An Example of AI and Citizen Science
Another widely used tool that utilises AI technology is computer-generated images. Programs such as DALL-E and Mid-Journey can allow anyone to create a work of art in multiple styles by simply writing a short description, or adding elements to an already existing image. Although there have been issues and controversies with where the programs have received the data to create these images, and that art created using such tools emulates the work of professional artists, it certainly allows for a low barrier of entry for lay people to create images and visualise concepts.
The Crea.Visions Initiative, led by the Aarhus University – Center for Hybrid Intelligence, has created bespoke AI software that uses a catalogue of photographs of cities to produce new images of urban environments. This allows members of the public to create dystopian or utopian visions of the cities they live in, as a means of visualising the potential effects of wicked problems, such as climate change, but also helps them imagine a better world for everyone!
This project works with the United Nations AI for Good, ArtBreeder, and Klimafolkemødet to raise awareness about the climate change challenge and the importance of reaching the UN Sustainable Development Goals (SDGs).
These images were used as jumping-off points to drive conversations with policymakers, researchers, and members of society on how we may work together to tackle issues we are facing in the world today and to tell stories on how science shapes our lives.
Over the past three years, Crea.Visions has conducted events in Venice, Paris, Belgrade, and at the Danish Climate Summit, where visitors could play interactive games that result in the creation of powerful pieces of art.
These images were then showcased at exhibitions and events, in the hope of driving more conversations about the actions we can take to avoid the dystopian and work our way towards the utopic.
Now that the door has been opened, it cannot be closed.
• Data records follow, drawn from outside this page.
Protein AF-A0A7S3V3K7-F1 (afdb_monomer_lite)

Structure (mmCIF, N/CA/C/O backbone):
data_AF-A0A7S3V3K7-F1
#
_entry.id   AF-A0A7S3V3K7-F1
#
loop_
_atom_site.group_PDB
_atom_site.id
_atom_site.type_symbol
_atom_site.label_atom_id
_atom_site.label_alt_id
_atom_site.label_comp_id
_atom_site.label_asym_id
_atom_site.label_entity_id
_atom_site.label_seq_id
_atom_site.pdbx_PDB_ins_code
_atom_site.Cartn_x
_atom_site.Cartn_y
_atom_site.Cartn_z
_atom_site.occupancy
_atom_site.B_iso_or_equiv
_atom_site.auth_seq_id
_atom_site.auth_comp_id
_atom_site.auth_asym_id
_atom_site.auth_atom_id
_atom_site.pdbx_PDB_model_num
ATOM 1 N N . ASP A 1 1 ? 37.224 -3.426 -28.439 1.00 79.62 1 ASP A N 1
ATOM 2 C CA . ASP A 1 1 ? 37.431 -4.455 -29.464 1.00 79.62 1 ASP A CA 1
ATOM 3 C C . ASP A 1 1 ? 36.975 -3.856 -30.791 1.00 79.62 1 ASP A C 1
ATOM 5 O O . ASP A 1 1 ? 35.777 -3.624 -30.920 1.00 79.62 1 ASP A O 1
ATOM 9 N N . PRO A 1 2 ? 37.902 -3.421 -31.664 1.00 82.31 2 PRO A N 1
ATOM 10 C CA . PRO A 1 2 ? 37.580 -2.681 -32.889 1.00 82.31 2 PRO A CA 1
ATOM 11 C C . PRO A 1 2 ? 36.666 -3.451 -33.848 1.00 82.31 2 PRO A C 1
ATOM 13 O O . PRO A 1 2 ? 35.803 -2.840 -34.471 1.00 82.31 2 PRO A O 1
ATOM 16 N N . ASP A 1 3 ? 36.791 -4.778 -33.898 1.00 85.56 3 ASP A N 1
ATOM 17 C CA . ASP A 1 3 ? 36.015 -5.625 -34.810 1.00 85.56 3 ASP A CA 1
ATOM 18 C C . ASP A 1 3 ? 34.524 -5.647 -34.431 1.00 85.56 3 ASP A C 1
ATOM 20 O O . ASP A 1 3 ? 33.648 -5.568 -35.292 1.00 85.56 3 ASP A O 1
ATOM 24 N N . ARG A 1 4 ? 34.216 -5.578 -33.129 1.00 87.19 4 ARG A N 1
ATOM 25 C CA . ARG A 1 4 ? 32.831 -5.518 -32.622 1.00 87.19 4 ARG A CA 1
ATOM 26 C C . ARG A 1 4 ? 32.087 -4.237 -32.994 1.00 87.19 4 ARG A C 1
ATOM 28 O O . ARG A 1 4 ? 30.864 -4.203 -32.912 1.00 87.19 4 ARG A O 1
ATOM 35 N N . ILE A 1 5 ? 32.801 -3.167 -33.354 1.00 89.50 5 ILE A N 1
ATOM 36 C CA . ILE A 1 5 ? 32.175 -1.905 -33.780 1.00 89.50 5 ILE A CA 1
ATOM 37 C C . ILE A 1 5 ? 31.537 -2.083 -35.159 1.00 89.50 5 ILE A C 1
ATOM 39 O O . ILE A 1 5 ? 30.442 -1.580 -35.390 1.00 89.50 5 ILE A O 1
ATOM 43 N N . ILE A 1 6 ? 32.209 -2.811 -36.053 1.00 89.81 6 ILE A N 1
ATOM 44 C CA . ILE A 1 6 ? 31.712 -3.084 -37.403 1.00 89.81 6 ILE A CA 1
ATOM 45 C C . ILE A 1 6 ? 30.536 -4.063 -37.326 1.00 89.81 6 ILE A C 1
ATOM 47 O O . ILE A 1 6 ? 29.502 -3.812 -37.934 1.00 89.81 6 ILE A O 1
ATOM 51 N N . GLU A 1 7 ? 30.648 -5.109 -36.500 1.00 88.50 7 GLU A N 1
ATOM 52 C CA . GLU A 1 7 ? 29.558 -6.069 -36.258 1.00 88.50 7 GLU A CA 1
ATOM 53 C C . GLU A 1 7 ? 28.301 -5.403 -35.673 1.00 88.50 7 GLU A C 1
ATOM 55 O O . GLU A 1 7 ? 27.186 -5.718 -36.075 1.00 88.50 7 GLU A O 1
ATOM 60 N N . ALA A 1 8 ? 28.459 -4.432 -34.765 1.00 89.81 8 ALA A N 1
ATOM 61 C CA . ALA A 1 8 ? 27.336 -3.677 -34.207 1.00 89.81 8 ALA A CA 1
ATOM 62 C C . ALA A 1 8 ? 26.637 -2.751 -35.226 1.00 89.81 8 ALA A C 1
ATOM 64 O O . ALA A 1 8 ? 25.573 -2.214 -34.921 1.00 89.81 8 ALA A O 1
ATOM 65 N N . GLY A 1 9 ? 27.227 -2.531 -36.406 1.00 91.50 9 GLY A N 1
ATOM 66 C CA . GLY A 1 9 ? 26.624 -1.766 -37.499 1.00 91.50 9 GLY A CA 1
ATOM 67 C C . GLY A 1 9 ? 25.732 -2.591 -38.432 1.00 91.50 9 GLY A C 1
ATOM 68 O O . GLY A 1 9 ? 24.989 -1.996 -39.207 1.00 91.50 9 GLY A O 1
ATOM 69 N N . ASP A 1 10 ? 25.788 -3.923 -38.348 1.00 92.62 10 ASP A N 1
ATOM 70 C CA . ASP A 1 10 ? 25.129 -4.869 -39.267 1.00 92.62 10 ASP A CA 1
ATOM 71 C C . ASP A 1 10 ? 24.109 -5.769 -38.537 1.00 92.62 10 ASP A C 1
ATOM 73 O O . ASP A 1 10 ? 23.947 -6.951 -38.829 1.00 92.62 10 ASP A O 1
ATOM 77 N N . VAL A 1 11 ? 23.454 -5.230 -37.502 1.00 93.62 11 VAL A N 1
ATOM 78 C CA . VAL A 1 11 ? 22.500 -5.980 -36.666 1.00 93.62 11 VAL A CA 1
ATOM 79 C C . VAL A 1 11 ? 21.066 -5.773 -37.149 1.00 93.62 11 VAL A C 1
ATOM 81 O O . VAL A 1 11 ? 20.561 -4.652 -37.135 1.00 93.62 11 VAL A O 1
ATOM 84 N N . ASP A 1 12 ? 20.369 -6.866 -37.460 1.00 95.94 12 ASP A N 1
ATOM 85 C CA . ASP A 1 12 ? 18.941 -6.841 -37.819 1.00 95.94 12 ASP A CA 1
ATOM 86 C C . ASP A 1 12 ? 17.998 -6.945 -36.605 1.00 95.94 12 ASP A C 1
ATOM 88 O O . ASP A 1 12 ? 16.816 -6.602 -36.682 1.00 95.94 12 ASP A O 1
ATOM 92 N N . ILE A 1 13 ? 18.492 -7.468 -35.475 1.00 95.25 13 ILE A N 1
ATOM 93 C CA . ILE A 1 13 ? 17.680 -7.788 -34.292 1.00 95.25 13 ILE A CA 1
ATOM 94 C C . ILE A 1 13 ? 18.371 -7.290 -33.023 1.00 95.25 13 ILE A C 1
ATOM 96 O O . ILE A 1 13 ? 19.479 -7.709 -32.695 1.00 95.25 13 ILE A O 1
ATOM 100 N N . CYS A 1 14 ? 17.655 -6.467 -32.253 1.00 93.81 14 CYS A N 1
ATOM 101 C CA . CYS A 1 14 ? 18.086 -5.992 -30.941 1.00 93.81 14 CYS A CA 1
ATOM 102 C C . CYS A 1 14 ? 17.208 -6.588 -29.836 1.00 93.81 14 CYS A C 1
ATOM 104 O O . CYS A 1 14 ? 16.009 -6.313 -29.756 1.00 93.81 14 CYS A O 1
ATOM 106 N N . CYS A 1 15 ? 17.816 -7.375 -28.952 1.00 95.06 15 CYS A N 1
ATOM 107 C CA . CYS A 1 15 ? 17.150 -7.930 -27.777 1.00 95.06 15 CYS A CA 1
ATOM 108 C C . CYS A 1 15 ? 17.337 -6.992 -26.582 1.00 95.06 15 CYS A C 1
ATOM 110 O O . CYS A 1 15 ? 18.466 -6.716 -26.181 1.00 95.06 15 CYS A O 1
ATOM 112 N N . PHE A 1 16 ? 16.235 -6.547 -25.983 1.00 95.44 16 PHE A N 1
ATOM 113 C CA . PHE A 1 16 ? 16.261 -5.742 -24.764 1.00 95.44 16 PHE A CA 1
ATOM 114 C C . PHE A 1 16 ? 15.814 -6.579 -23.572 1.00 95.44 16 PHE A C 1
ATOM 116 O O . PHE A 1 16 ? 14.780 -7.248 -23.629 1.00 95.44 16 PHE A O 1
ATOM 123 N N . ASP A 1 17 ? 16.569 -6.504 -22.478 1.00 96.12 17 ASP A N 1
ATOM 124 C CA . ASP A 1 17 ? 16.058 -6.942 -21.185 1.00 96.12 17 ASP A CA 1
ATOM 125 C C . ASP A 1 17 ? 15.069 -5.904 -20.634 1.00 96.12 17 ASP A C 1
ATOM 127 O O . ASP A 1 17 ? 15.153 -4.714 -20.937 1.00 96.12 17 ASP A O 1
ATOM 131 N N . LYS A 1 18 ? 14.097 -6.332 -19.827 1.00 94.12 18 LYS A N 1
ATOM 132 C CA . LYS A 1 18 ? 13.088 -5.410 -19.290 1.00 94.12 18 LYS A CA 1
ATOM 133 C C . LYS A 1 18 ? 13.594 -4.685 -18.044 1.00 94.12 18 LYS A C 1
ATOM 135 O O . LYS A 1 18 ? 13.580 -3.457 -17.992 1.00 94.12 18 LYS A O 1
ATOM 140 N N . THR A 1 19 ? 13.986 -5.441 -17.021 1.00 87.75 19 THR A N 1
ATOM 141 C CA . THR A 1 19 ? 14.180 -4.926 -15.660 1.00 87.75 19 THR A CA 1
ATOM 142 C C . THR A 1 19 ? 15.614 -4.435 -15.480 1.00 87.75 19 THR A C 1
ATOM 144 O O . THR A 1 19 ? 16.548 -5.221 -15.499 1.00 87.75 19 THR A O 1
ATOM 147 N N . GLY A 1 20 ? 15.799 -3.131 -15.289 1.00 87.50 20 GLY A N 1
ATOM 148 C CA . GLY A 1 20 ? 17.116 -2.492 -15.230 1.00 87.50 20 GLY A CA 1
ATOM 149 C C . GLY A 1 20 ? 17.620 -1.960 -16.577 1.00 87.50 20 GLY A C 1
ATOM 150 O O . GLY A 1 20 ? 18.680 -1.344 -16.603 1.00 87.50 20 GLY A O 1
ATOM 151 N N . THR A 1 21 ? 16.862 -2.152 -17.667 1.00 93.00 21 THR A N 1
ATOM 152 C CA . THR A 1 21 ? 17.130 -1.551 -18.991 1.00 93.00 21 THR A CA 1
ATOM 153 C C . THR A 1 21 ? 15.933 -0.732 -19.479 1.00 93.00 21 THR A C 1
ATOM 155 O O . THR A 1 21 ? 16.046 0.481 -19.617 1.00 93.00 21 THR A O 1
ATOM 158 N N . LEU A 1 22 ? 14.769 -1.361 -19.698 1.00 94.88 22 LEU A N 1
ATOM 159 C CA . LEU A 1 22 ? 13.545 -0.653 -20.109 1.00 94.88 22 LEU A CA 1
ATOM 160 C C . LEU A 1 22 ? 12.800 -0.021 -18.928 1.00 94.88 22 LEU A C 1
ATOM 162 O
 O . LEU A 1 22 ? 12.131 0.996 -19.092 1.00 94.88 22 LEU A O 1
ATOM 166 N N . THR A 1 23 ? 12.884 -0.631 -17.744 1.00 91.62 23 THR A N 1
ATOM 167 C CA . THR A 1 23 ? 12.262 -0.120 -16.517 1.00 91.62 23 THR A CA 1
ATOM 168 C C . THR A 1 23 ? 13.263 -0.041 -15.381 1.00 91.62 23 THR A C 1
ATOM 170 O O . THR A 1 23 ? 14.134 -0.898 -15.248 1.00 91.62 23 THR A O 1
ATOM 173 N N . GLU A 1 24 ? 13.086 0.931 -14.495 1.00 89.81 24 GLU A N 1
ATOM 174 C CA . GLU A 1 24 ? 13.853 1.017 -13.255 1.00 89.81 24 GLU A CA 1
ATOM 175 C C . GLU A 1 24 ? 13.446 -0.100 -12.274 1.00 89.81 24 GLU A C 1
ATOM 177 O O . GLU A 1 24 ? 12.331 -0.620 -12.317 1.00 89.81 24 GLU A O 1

AI technology is here, and it is only going to become more prevalent. So, it is important that we accept this fact quickly, and although it is almost impossible to see where these innovations in technology will lead, we must do our best to stay ahead of the curve, in the interest of fully utilising the tools we have been given, and to make sure that the safeguards are in place to ensure that this is done in an ethical manner. This will involve the creation of new policies and recommendations for Research Institutes and science communicators to ensure that these tools are used responsibly. This step change will most likely result in the creation of new roles and expertise in these fields of work, which will act as a guiding light for how we should approach these new tools.
It is hard to know how exactly AI will change the research and innovation landscape. It may be the case that these innovations will plateau, with only minor improvements being made to the systems that we see today. However, it is probably more likely that, sooner or later, we will see other big steps in these technologies, and that AI will continue to play an increasingly critical role in research, as well as changing how information is shared. So, embrace new innovations, fling open the doors, and step through…………. Carefully!!